Applicants submit that their request for an order is appropriate in the public interest. Applicants state that such an order would promote competitiveness in the variable annuity market by eliminating the need to file redundant exemptive applications, thereby reducing administrative expenses and maximizing the efficient use of Applicants' resources. Applicants argue that investors would not receive any benefit or additional protection by requiring Applicants to repeatedly seek exemptive relief that would present no issue under the 1940 Act that has not already been addressed in their application described herein. Applicants submit that having them file additional applications would impair their ability effectively to take advantage of business opportunities as they arise.
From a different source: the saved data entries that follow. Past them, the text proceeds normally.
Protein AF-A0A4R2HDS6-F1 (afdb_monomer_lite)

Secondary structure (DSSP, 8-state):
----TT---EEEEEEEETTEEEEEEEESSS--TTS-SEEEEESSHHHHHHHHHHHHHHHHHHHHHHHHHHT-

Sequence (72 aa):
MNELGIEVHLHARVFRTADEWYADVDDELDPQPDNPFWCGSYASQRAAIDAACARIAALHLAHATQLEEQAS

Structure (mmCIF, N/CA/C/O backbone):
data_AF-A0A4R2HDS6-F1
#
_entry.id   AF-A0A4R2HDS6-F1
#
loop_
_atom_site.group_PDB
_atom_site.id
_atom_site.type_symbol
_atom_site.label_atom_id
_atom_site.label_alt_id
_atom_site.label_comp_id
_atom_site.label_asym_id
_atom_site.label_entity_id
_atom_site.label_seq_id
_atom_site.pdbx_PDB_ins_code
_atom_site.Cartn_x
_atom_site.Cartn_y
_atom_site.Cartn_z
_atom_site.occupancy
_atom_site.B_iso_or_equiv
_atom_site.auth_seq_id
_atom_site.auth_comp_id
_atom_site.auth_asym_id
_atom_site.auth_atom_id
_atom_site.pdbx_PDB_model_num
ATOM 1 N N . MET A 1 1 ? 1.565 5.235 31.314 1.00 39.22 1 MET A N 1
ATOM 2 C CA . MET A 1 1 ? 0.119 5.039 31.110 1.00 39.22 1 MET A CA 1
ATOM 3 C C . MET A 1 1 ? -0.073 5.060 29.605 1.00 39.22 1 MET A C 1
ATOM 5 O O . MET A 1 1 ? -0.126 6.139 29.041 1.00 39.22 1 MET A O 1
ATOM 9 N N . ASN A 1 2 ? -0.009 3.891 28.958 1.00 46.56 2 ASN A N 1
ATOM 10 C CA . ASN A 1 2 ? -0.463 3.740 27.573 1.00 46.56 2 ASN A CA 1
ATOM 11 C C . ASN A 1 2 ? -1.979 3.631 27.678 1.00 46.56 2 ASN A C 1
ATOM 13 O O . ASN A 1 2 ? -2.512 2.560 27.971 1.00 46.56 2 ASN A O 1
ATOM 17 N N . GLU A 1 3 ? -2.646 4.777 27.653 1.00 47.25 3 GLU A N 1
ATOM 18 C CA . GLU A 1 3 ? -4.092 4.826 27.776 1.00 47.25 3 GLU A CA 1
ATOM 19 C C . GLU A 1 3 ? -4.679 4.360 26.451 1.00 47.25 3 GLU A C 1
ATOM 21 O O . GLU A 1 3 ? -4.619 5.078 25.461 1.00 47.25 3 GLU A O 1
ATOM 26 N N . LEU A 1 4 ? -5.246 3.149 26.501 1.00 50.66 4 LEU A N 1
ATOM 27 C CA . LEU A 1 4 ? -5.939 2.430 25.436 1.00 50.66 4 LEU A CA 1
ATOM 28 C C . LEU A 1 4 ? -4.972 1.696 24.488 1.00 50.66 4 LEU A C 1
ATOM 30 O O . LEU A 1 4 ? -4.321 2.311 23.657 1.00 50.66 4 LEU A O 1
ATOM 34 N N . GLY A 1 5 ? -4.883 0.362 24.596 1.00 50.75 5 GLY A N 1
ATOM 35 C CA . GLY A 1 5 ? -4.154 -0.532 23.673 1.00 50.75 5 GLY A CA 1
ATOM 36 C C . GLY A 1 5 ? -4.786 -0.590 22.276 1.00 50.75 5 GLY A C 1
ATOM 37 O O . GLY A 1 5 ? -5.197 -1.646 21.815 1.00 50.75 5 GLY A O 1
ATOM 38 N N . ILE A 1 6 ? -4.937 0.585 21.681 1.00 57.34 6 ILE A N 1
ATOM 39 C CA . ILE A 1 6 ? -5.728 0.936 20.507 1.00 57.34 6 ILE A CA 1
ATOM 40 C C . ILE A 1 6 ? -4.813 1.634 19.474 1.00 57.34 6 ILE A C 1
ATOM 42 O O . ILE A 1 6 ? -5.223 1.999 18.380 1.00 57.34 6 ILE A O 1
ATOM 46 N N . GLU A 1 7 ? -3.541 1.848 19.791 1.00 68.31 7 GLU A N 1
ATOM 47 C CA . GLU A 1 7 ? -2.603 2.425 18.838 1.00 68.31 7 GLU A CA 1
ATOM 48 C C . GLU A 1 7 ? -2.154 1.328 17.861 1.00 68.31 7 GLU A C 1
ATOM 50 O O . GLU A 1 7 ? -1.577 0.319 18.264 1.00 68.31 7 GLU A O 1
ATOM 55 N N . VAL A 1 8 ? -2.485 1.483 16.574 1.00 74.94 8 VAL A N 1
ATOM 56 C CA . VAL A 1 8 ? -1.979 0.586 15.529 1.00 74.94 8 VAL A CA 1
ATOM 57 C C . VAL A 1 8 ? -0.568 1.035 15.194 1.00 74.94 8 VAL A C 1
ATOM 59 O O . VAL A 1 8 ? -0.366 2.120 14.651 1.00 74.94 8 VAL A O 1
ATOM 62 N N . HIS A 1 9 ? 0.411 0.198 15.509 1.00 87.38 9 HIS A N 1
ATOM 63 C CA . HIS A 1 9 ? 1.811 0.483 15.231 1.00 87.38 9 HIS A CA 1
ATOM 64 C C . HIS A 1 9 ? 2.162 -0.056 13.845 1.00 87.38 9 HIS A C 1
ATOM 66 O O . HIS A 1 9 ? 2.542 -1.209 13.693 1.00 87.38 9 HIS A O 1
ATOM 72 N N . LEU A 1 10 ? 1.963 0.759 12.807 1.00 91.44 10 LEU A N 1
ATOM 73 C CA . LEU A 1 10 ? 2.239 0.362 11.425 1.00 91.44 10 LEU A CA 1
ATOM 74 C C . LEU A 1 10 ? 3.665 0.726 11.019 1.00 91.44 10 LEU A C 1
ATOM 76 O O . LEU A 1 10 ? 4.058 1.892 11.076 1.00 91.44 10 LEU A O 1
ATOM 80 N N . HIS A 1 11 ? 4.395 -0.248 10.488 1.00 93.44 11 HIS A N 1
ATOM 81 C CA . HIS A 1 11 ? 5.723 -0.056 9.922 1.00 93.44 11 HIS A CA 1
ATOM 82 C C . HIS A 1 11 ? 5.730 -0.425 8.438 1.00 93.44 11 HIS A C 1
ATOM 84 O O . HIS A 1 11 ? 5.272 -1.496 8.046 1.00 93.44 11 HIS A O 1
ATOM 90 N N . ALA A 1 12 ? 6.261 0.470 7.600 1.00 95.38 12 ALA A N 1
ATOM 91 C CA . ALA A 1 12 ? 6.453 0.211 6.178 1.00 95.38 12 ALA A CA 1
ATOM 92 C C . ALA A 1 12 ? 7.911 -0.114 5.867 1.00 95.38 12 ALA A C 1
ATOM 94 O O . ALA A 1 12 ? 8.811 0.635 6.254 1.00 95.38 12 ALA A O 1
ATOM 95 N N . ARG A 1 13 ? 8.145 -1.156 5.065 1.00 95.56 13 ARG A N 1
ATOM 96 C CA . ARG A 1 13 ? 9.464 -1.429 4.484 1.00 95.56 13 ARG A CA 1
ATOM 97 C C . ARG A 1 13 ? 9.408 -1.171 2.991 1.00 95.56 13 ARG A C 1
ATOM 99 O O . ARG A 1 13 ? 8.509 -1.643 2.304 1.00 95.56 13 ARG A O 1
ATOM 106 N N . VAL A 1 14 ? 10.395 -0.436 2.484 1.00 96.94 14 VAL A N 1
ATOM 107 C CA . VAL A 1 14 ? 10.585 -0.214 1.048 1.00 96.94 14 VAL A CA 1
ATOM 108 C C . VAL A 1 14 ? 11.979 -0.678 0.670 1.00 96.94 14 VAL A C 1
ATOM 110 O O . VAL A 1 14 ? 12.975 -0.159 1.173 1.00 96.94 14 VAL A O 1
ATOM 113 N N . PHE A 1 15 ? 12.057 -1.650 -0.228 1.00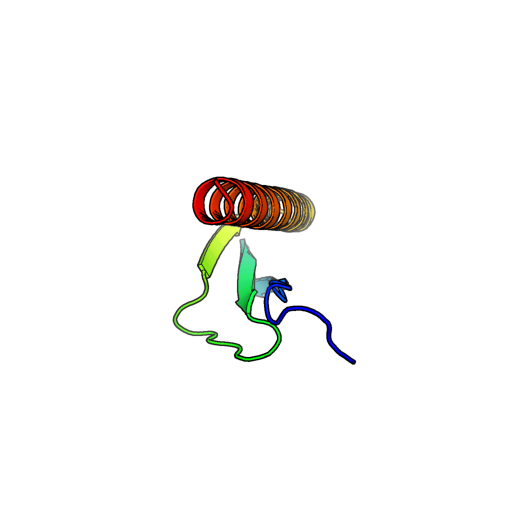 95.62 15 PHE A N 1
ATOM 114 C CA . PHE A 1 15 ? 13.317 -2.255 -0.642 1.00 95.62 15 PHE A CA 1
ATOM 115 C C . PHE A 1 15 ? 13.299 -2.570 -2.136 1.00 95.62 15 PHE A C 1
ATOM 117 O O . PHE A 1 15 ? 12.249 -2.632 -2.768 1.00 95.62 15 PHE A O 1
ATOM 124 N N . ARG A 1 16 ? 14.483 -2.734 -2.725 1.00 96.50 16 ARG A N 1
ATOM 125 C CA . ARG A 1 16 ? 14.632 -3.103 -4.134 1.00 96.50 16 ARG A CA 1
ATOM 126 C C . ARG A 1 16 ? 15.219 -4.501 -4.222 1.00 96.50 16 ARG A C 1
ATOM 128 O O . ARG A 1 16 ? 16.265 -4.755 -3.625 1.00 96.50 16 ARG A O 1
ATOM 135 N N . THR A 1 17 ? 14.595 -5.372 -5.006 1.00 93.19 17 THR A N 1
ATOM 136 C CA . THR A 1 17 ? 15.197 -6.643 -5.426 1.00 93.19 17 THR A CA 1
ATOM 137 C C . THR A 1 17 ? 15.179 -6.714 -6.949 1.00 93.19 17 THR A C 1
ATOM 139 O O . THR A 1 17 ? 14.203 -6.332 -7.592 1.00 93.19 17 THR A O 1
ATOM 142 N N . ALA A 1 18 ? 16.306 -7.128 -7.538 1.00 89.38 18 ALA A N 1
ATOM 143 C CA . ALA A 1 18 ? 16.539 -7.048 -8.980 1.00 89.38 18 ALA A CA 1
ATOM 144 C C . ALA A 1 18 ? 16.183 -5.651 -9.548 1.00 89.38 18 ALA A C 1
ATOM 146 O O . ALA A 1 18 ? 16.815 -4.649 -9.192 1.00 89.38 18 ALA A O 1
ATOM 147 N N . ASP A 1 19 ? 15.151 -5.573 -10.388 1.00 91.88 19 ASP A N 1
ATOM 148 C CA . ASP A 1 19 ? 14.738 -4.360 -11.098 1.00 91.88 19 ASP A CA 1
ATOM 149 C C . ASP A 1 19 ? 13.388 -3.793 -10.645 1.00 91.88 19 ASP A C 1
ATOM 151 O O . ASP A 1 19 ? 12.877 -2.858 -11.259 1.00 91.88 19 ASP A O 1
ATOM 155 N N . GLU A 1 20 ? 12.845 -4.289 -9.533 1.00 95.88 20 GLU A N 1
ATOM 156 C CA . GLU A 1 20 ? 11.569 -3.832 -8.984 1.00 95.88 20 GLU A CA 1
ATOM 157 C C . GLU A 1 20 ? 11.718 -3.268 -7.570 1.00 95.88 20 GLU A C 1
ATOM 159 O O . GLU A 1 20 ? 12.548 -3.703 -6.765 1.00 95.88 20 GLU A O 1
ATOM 164 N N . TRP A 1 21 ? 10.888 -2.271 -7.268 1.00 98.06 21 TRP A N 1
ATOM 165 C CA . TRP A 1 21 ? 10.727 -1.737 -5.923 1.00 98.06 21 TRP A CA 1
ATOM 166 C C . TRP A 1 21 ? 9.554 -2.414 -5.245 1.00 98.06 21 TRP A C 1
ATOM 168 O O . TRP A 1 21 ? 8.459 -2.442 -5.790 1.00 98.06 21 TRP A O 1
ATOM 178 N N . TYR A 1 22 ? 9.770 -2.903 -4.039 1.00 97.19 22 TYR A N 1
ATOM 179 C CA . TYR A 1 22 ? 8.754 -3.539 -3.225 1.00 97.19 22 TYR A CA 1
ATOM 180 C C . TYR A 1 22 ? 8.440 -2.650 -2.034 1.00 97.19 22 TYR A C 1
ATOM 182 O O . TYR A 1 22 ? 9.327 -1.985 -1.490 1.00 97.19 22 TYR A O 1
ATOM 190 N N . ALA A 1 23 ? 7.171 -2.641 -1.653 1.00 97.56 23 ALA A N 1
ATOM 191 C CA . ALA A 1 23 ? 6.720 -2.068 -0.402 1.00 97.56 23 ALA A CA 1
ATOM 192 C C . ALA A 1 23 ? 5.831 -3.067 0.324 1.00 97.56 23 ALA A C 1
ATOM 194 O O . ALA A 1 23 ? 4.988 -3.711 -0.302 1.00 97.56 23 ALA A O 1
ATOM 195 N N . ASP A 1 24 ? 5.995 -3.150 1.634 1.00 96.88 24 ASP A N 1
ATOM 196 C CA . ASP A 1 24 ? 5.059 -3.820 2.523 1.00 96.88 24 ASP A CA 1
ATOM 197 C C . ASP A 1 24 ? 4.752 -2.952 3.744 1.00 96.88 24 ASP A C 1
ATOM 199 O O . ASP A 1 24 ? 5.463 -1.986 4.032 1.00 96.88 24 ASP A O 1
ATOM 203 N N . VAL A 1 25 ? 3.626 -3.249 4.392 1.00 96.00 25 VAL A N 1
ATOM 204 C CA . VAL A 1 25 ? 3.183 -2.636 5.646 1.00 96.00 25 VAL A CA 1
ATOM 205 C C . VAL A 1 25 ? 2.805 -3.751 6.606 1.00 96.00 25 VAL A C 1
ATOM 207 O O . VAL A 1 25 ? 2.052 -4.654 6.235 1.00 96.00 25 VAL A O 1
ATOM 210 N N . ASP A 1 26 ? 3.304 -3.655 7.828 1.00 93.75 26 ASP A N 1
ATOM 211 C CA . ASP A 1 26 ? 3.178 -4.679 8.856 1.00 93.75 26 ASP A CA 1
ATOM 212 C C . ASP A 1 26 ? 3.066 -4.057 10.255 1.00 93.75 26 ASP A C 1
ATOM 214 O O . ASP A 1 26 ? 3.187 -2.835 10.400 1.00 93.75 26 ASP A O 1
ATOM 218 N N . ASP A 1 27 ? 2.832 -4.883 11.271 1.00 90.44 27 ASP A N 1
ATOM 219 C CA . ASP A 1 27 ? 2.887 -4.463 12.671 1.00 90.44 27 ASP A CA 1
ATOM 220 C C . ASP A 1 27 ? 4.349 -4.215 13.087 1.00 90.44 27 ASP A C 1
ATOM 222 O O . ASP A 1 27 ? 5.236 -5.041 12.872 1.00 90.44 27 ASP A O 1
ATOM 226 N N . GLU A 1 28 ? 4.629 -3.050 13.664 1.00 89.06 28 GLU A N 1
ATOM 227 C CA . GLU A 1 28 ? 5.951 -2.698 14.183 1.00 89.06 28 GLU A CA 1
ATOM 228 C C . GLU A 1 28 ? 6.316 -3.521 15.427 1.00 89.06 28 GLU A C 1
ATOM 230 O O . GLU A 1 28 ? 7.487 -3.846 15.637 1.00 89.06 28 GLU A O 1
ATOM 235 N N . LEU A 1 29 ? 5.324 -3.848 16.258 1.00 89.56 29 LEU A N 1
ATOM 236 C CA . LEU A 1 29 ? 5.495 -4.578 17.512 1.00 89.56 29 LEU A CA 1
ATOM 237 C C . LEU A 1 29 ? 5.494 -6.098 17.313 1.00 89.56 29 LEU A C 1
ATOM 239 O O . LEU A 1 29 ? 6.073 -6.807 18.139 1.00 89.56 29 LEU A O 1
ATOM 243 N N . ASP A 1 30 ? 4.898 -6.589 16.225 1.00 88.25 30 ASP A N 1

Further, Applicants state that if they were required repeatedly to seek exemptive relief with respect to the same issues addressed in the application described herein, investors would not receive any benefit or additional protection thereby.
Applicants submit, based on the grounds summarized above, that their exemptive request meets the standards set out in section 6(c) of the 1940 Act, namely, that the exemptions requested are necessary or appropriate in the public interest and consistent with the protection of investors and the purposes fairly intended by the policy and provisions of the 1940 Act, and that, therefore, the Commission should grant the requested order.Start Signature
For the Commission, by the Division of Investment Management, pursuant to delegated authority.